**Exercise details**
Would you please transcribe, exactly as written, the lines of the entries below starting at the one that holds "ATOM 55 O O" and ending at the one that holds "ATOM 61 C C", both included?

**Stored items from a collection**
================================

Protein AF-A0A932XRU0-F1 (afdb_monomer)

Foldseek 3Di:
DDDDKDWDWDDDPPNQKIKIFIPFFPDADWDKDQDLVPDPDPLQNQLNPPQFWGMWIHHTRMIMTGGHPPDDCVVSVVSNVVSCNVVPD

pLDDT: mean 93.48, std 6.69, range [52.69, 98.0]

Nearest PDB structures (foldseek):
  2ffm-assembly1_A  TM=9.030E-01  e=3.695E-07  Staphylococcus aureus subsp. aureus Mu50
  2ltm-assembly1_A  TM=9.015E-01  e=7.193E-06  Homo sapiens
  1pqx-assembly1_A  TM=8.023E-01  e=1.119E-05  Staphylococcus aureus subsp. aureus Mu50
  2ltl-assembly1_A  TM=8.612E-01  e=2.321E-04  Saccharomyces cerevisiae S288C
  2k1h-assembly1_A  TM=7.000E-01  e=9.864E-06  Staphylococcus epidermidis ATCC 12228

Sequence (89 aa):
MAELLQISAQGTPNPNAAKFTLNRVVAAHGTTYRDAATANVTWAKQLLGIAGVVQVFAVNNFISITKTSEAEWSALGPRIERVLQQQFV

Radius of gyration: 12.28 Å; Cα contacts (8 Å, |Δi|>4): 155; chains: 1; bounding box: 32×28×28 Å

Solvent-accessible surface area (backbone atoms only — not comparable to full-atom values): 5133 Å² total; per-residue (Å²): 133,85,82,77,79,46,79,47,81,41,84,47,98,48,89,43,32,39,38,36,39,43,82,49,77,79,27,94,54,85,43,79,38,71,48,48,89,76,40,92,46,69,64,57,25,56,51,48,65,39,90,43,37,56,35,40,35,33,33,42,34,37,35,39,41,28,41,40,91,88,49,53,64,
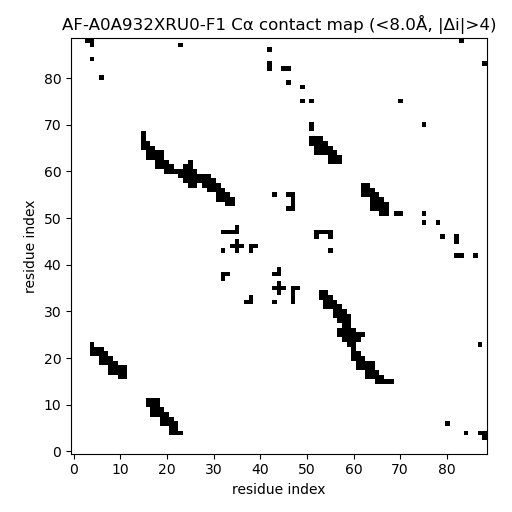87,70,44,47,66,55,49,51,51,51,51,46,75,70,65,99

Secondary structure (DSSP, 8-state):
-PPPP-EEEEE-SSTTEEEEEESS--EEEEEEE--TTT--SHHHHHHHTSTTEEEEEEEETEEEEEE-TT--HHHHHHHHHHHHHHHH-

Mean predicted aligned error: 3.32 Å

Structure (mmCIF, N/CA/C/O backbone):
data_AF-A0A932XRU0-F1
#
_entry.id   AF-A0A932XRU0-F1
#
loop_
_atom_site.group_PDB
_atom_site.id
_atom_site.type_symbol
_atom_site.label_atom_id
_atom_site.label_alt_id
_atom_site.label_comp_id
_atom_site.label_asym_id
_atom_site.label_entity_id
_atom_site.label_seq_id
_atom_site.pdbx_PDB_ins_code
_atom_site.Cartn_x
_atom_site.Cartn_y
_atom_site.Cartn_z
_atom_site.occupancy
_atom_site.B_iso_or_equiv
_atom_site.auth_seq_id
_atom_site.auth_comp_id
_atom_site.auth_asym_id
_atom_site.auth_atom_id
_atom_si
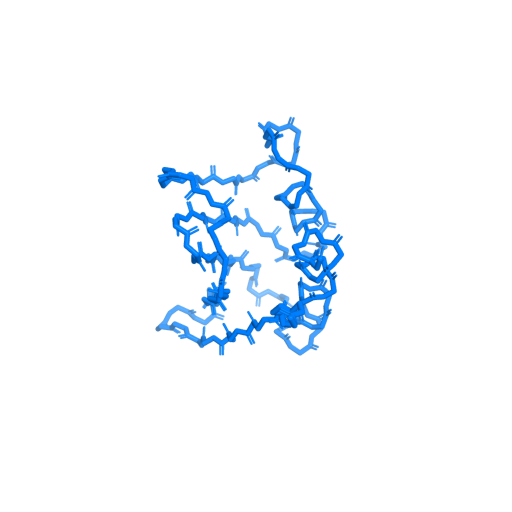te.pdbx_PDB_model_num
ATOM 1 N N . MET A 1 1 ? 19.026 -21.023 -7.714 1.00 52.69 1 MET A N 1
ATOM 2 C CA . MET A 1 1 ? 18.014 -21.103 -6.640 1.00 52.69 1 MET A CA 1
ATOM 3 C C . MET A 1 1 ? 17.063 -19.942 -6.861 1.00 52.69 1 MET A C 1
ATOM 5 O O . MET A 1 1 ? 17.563 -18.838 -7.020 1.00 52.69 1 MET A O 1
ATOM 9 N N . ALA A 1 2 ? 15.756 -20.175 -7.003 1.00 61.38 2 ALA A N 1
ATOM 10 C CA . ALA A 1 2 ? 14.801 -19.073 -7.129 1.00 61.38 2 ALA A CA 1
ATOM 11 C C . ALA A 1 2 ? 14.670 -18.386 -5.764 1.00 61.38 2 ALA A C 1
ATOM 13 O O . ALA A 1 2 ? 14.521 -19.065 -4.748 1.00 61.38 2 ALA A O 1
ATOM 14 N N . GLU A 1 3 ? 14.795 -17.064 -5.733 1.00 76.25 3 GLU A N 1
ATOM 15 C CA . GLU A 1 3 ? 14.622 -16.291 -4.507 1.00 76.25 3 GLU A CA 1
ATOM 16 C C . GLU A 1 3 ? 13.138 -16.297 -4.119 1.00 76.25 3 GLU A C 1
AT
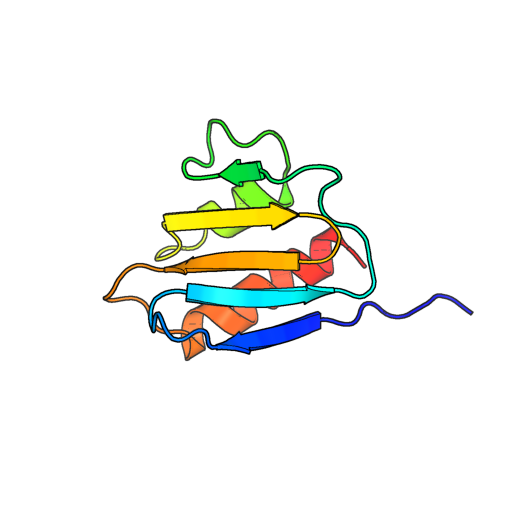OM 18 O O . GLU A 1 3 ? 12.282 -15.950 -4.932 1.00 76.25 3 GLU A O 1
ATOM 23 N N . LEU A 1 4 ? 12.823 -16.737 -2.897 1.00 87.25 4 LEU A N 1
ATOM 24 C CA . LEU A 1 4 ? 11.450 -16.738 -2.391 1.00 87.25 4 LEU A CA 1
ATOM 25 C C . LEU A 1 4 ? 10.985 -15.299 -2.151 1.00 87.25 4 LEU A C 1
ATOM 27 O O . LEU A 1 4 ? 11.750 -14.469 -1.657 1.00 87.25 4 LEU A O 1
ATOM 31 N N . LEU A 1 5 ? 9.720 -15.008 -2.455 1.00 91.06 5 LEU A N 1
ATOM 32 C CA . LEU A 1 5 ? 9.132 -13.713 -2.129 1.00 91.06 5 LEU A CA 1
ATOM 33 C C . LEU A 1 5 ? 9.077 -13.530 -0.605 1.00 91.06 5 LEU A C 1
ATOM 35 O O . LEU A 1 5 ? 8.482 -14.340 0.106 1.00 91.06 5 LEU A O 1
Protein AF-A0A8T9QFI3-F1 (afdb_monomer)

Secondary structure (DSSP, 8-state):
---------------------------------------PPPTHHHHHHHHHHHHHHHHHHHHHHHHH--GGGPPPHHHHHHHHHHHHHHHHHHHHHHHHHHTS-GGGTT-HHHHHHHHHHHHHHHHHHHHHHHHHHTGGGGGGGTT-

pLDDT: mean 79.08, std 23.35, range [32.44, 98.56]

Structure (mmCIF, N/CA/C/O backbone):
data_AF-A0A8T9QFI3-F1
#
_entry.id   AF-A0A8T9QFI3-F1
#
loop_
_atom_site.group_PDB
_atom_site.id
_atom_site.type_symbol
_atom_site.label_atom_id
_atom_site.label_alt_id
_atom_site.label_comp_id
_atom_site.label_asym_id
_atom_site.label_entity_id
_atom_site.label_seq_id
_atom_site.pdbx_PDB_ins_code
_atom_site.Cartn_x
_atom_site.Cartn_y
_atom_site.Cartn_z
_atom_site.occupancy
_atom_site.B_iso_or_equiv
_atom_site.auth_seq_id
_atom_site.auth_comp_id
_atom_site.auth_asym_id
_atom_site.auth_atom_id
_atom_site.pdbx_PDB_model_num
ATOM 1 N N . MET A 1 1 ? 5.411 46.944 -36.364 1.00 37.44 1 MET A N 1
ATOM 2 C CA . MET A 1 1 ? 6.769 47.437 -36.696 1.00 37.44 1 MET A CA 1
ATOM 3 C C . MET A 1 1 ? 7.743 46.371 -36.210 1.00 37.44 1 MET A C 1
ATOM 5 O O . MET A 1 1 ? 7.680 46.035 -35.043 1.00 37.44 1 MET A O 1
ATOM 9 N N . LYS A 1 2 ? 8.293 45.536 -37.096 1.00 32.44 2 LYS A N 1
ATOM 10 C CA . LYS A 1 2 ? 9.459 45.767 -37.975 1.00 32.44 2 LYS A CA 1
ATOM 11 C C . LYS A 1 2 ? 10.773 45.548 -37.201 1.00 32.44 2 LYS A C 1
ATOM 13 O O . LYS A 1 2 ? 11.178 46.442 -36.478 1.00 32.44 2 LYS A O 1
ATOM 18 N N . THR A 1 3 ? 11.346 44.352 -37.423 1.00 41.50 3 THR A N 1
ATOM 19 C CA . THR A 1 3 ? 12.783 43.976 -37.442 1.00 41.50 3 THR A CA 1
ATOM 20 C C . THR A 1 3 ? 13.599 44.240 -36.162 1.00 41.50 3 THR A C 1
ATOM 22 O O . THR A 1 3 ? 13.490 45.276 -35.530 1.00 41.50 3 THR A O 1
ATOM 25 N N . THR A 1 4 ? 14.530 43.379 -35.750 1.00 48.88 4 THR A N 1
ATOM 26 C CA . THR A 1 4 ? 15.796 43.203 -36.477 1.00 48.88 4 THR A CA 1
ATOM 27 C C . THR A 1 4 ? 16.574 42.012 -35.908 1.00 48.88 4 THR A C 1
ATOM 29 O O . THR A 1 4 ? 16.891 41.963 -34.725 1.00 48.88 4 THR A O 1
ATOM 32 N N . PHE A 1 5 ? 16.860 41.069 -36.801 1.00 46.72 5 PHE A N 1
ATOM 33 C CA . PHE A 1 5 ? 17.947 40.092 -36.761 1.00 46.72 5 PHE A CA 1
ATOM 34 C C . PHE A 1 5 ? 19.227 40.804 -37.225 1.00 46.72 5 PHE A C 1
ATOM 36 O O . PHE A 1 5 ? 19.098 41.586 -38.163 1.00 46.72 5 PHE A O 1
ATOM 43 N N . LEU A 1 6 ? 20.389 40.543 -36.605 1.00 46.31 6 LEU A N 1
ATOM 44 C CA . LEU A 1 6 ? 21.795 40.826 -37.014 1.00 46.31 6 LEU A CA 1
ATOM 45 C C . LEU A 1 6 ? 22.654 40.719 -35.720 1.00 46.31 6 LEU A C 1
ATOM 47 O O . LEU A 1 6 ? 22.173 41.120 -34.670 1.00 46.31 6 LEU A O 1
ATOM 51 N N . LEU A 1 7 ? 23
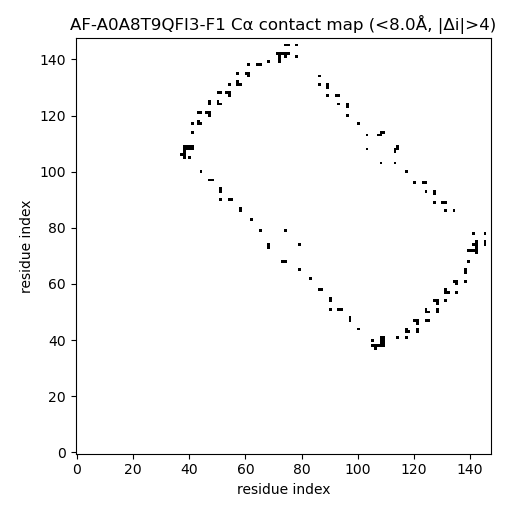.882 40.197 -35.633 1.00 37.97 7 LEU A N 1
ATOM 52 C CA . LEU A 1 7 ? 24.964 39.995 -36.595 1.00 37.97 7 LEU A CA 1
ATOM 53 C C . LEU A 1 7 ? 26.044 39.068 -35.959 1.00 37.97 7 LEU A C 1
ATOM 55 O O . LEU A 1 7 ? 26.399 39.239 -34.799 1.00 37.97 7 LEU A O 1
ATOM 59 N N . VAL A 1 8 ? 26.524 38.106 -36.753 1.00 44.16 8 VAL A N 1
ATOM 60 C CA . VAL A 1 8 ? 27.902 37.589 -36.971 1.00 44.16 8 VAL A CA 1
ATOM 61 C C . VAL A 1 8 ? 29.025 37.816 -35.933 1.00 44.16 8 VAL A C 1
ATOM 63 O O . VAL A 1 8 ? 29.358 38.945 -35.589 1.00 44.16 8 VAL A O 1
ATOM 66 N N . LEU A 1 9 ? 29.769 36.730 -35.665 1.00 41.03 9 LEU A N 1
ATOM 67 C CA . LEU A 1 9 ? 31.229 36.685 -35.443 1.00 41.03 9 LEU A CA 1
ATOM 68 C C . LEU A 1 9 ? 31.702 35.260 -35.845 1.00 41.03 9 LEU A C 1
ATOM 70 O O . LEU A 1 9 ? 31.096 34.302 -35.387 1.00 41.03 9 LEU A O 1
ATOM 74 N N . GLY A 1 10 ? 32.671 34.949 -36.713 1.00 37.69 10 GLY A N 1
ATOM 75 C CA . GLY A 1 10 ? 33.713 35.706 -37.404 1.00 37.69 10 GLY A CA 1
ATOM 76 C C . GLY A 1 10 ? 35.115 35.280 -36.926 1.00 37.69 10 GLY A C 1
ATOM 77 O O . GLY A 1 10 ? 35.533 35.814 -35.911 1.00 37.69 10 GLY A O 1
ATOM 78 N N . LEU A 1 11 ? 35.791 34.345 -37.631 1.00 42.19 11 LEU A N 1
ATOM 79 C CA . LEU A 1 11 ? 37.262 34.172 -37.873 1.00 42.19 11 LEU A CA 1
ATOM 80 C C . LEU A 1 11 ? 37.555 32.687 -38.260 1.00 42.19 11 LEU A C 1
ATOM 82 O O . LEU A 1 11 ? 37.185 31.808 -37.493 1.00 42.19 11 LEU A O 1
ATOM 86 N N . ALA A 1 12 ? 38.010 32.284 -39.465 1.00 38.75 12 ALA A N 1
ATOM 87 C CA . ALA A 1 12 ? 39.258 32.567 -40.224 1.00 38.75 12 ALA A CA 1
ATOM 88 C C . ALA A 1 12 ? 40.473 31.789 -39.623 1.00 38.75 12 ALA A C 1
ATOM 90 O O . ALA A 1 12 ? 40.585 31.768 -38.407 1.00 38.75 12 ALA A O 1
ATOM 91 N N . VAL A 1 13 ? 41.431 31.117 -40.297 1.00 40.62 13 VAL A N 1
ATOM 92 C CA . VAL A 1 13 ? 41.901 30.909 -41.694 1.00 40.62 13 VAL A CA 1
ATOM 93 C C . VAL A 1 13 ? 42.813 29.642 -41.702 1.00 40.62 13 VAL A C 1
ATOM 95 O O . VAL A 1 13 ? 43.310 29.268 -40.643 1.00 40.62 13 VAL A O 1
ATOM 98 N N . ALA A 1 14 ? 43.145 29.133 -42.905 1.00 42.03 14 ALA A N 1
ATOM 99 C CA . ALA A 1 14 ? 44.394 28.435 -43.314 1.00 42.03 14 ALA A CA 1
ATOM 100 C C . ALA A 1 14 ? 44.392 26.886 -43.232 1.00 42.03 14 ALA A C 1
ATOM 102 O O . ALA A 1 14 ? 43.832 26.326 -42.306 1.00 42.03 14 ALA A O 1
ATOM 103 N N . SER A 1 15 ? 44.980 26.101 -44.146 1.00 33.75 15 SER A N 1
ATOM 104 C CA . SER A 1 15 ? 45.825 26.359 -45.323 1.00 33.75 15 SER A CA 1
ATOM 105 C C . SER A 1 15 ? 45.765 25.196 -46.335 1.00 33.75 15 SER A C 1
ATOM 107 O O . SER A 1 15 ? 45.562 24.048 -45.961 1.00 33.75 15 SER A O 1
ATOM 109 N N . CYS A 1 16 ? 46.022 25.543 -47.597 1.00 41.94 16 CYS A N 1
ATOM 110 C CA . CYS A 1 16 ? 46.633 24.803 -48.713 1.00 41.94 16 CYS A CA 1
ATOM 111 C C . CYS A 1 16 ? 47.055 23.318 -48.557 1.00 41.94 16 CYS A C 1
ATOM 113 O O . CYS A 1 16 ? 47.923 23.000 -47.751 1.00 41.94 16 CYS A O 1
ATOM 115 N N . GLY A 1 17 ? 46.590 22.498 -49.512 1.00 35.31 17 GLY A N 1
ATOM 116 C CA . GLY 
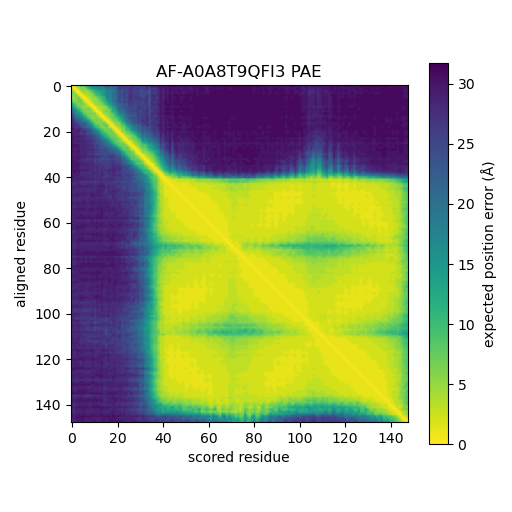A 1 17 ? 47.460 21.750 -50.437 1.00 35.31 17 GLY A CA 1
ATOM 117 C C . GLY A 1 17 ? 47.853 20.309 -50.085 1.00 35.31 17 GLY A C 1
ATOM 118 O O . GLY A 1 17 ? 48.684 20.101 -49.209 1.00 35.31 17 GLY A O 1
ATOM 119 N N . SER A 1 18 ? 47.370 19.328 -50.864 1.00 39.69 18 SER A N 1
ATOM 120 C CA . SER A 1 18 ? 48.199 18.466 -51.745 1.00 39.69 18 SER A CA 1
ATOM 121 C C . SER A 1 18 ? 47.385 17.321 -52.374 1.00 39.69 18 SER A C 1
ATOM 123 O O . SER A 1 18 ? 46.636 16.627 -51.697 1.00 39.69 18 SER A O 1
ATOM 125 N N . ASP A 1 19 ? 47.563 17.183 -53.687 1.00 40.28 19 ASP A N 1
ATOM 126 C CA . ASP A 1 19 ? 47.520 15.992 -54.546 1.00 40.28 19 ASP A CA 1
ATOM 127 C C . ASP A 1 19 ? 46.493 14.855 -54.352 1.00 40.28 19 ASP A C 1
ATOM 129 O O . ASP A 1 19 ? 46.570 14.004 -53.472 1.00 40.28 19 ASP A O 1
ATOM 133 N N . SER A 1 20 ? 45.606 14.781 -55.350 1.00 43.78 20 SER A N 1
ATOM 134 C CA . SER A 1 20 ? 45.311 13.615 -56.195 1.00 43.78 20 SER A CA 1
ATOM 135 C C . SER A 1 20 ? 45.564 12.219 -55.611 1.00 43.78 20 SER A C 1
ATOM 137 O O . SER A 1 20 ? 46.648 11.656 -55.741 1.00 43.78 20 SER A O 1
ATOM 139 N N . THR A 1 21 ? 44.502 11.571 -55.137 1.00 39.38 21 THR A N 1
ATOM 140 C CA . THR A 1 21 ? 44.380 10.108 -55.208 1.00 39.38 21 THR A CA 1
ATOM 141 C C . THR A 1 21 ? 42.926 9.718 -55.441 1.00 39.38 21 THR A C 1
ATOM 143 O O . THR A 1 21 ? 42.015 10.108 -54.715 1.00 39.38 21 THR A O 1
ATOM 146 N N . THR A 1 22 ? 42.710 8.963 -56.514 1.00 47.78 22 THR A N 1
ATOM 147 C CA . THR A 1 22 ? 41.447 8.353 -56.922 1.00 47.78 22 THR A CA 1
ATOM 148 C C . THR A 1 22 ? 40.981 7.398 -55.820 1.00 47.78 22 THR A C 1
ATOM 150 O O . THR A 1 22 ? 41.513 6.301 -55.678 1.00 47.78 22 THR A O 1
ATOM 153 N N . GLY A 1 23 ? 40.019 7.837 -55.009 1.00 42.69 23 GLY A N 1
ATOM 154 C CA . GLY A 1 23 ? 39.450 7.069 -53.905 1.00 42.69 23 GLY A CA 1
ATOM 155 C C . GLY A 1 23 ? 37.962 6.844 -54.125 1.00 42.69 23 GLY A C 1
ATOM 156 O O . GLY A 1 23 ? 37.168 7.777 -54.071 1.00 42.69 23 GLY A O 1
ATOM 157 N N . THR A 1 24 ? 37.618 5.597 -54.415 1.00 41.56 24 THR A N 1
ATOM 158 C CA . THR A 1 24 ? 36.287 5.006 -54.568 1.00 41.56 24 THR A CA 1
ATOM 159 C C . THR A 1 24 ? 35.198 5.690 -53.734 1.00 41.56 24 THR A C 1
ATOM 161 O O . THR A 1 24 ? 35.285 5.751 -52.508 1.00 41.56 24 THR A O 1
ATOM 164 N N . ALA A 1 25 ? 34.138 6.146 -54.408 1.00 44.56 25 ALA A N 1
ATOM 165 C CA . ALA A 1 25 ? 32.912 6.623 -53.782 1.00 44.56 25 ALA A CA 1
ATOM 166 C C . ALA A 1 25 ? 32.358 5.555 -52.825 1.00 44.56 25 ALA A C 1
ATOM 168 O O . ALA A 1 25 ? 31.782 4.558 -53.252 1.00 44.56 25 ALA A O 1
ATOM 169 N N . THR A 1 26 ? 32.539 5.771 -51.525 1.00 42.28 26 THR A N 1
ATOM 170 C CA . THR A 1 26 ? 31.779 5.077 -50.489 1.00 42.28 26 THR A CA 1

================================

**Solution for this exercise**
ATOM 55 O O . LEU A 1 7 ? 26.399 39.239 -34.799 1.00 37.97 7 LEU A O 1
ATOM 59 N N . VAL A 1 8 ? 26.524 38.106 -36.753 1.00 44.16 8 VAL A N 1
ATOM 60 C CA . VAL A 1 8 ? 27.902 37.589 -36.971 1.00 44.16 8 VAL A CA 1
ATOM 61 C C . VAL A 1 8 ? 29.025 37.816 -35.933 1.00 44.16 8 VAL A C 1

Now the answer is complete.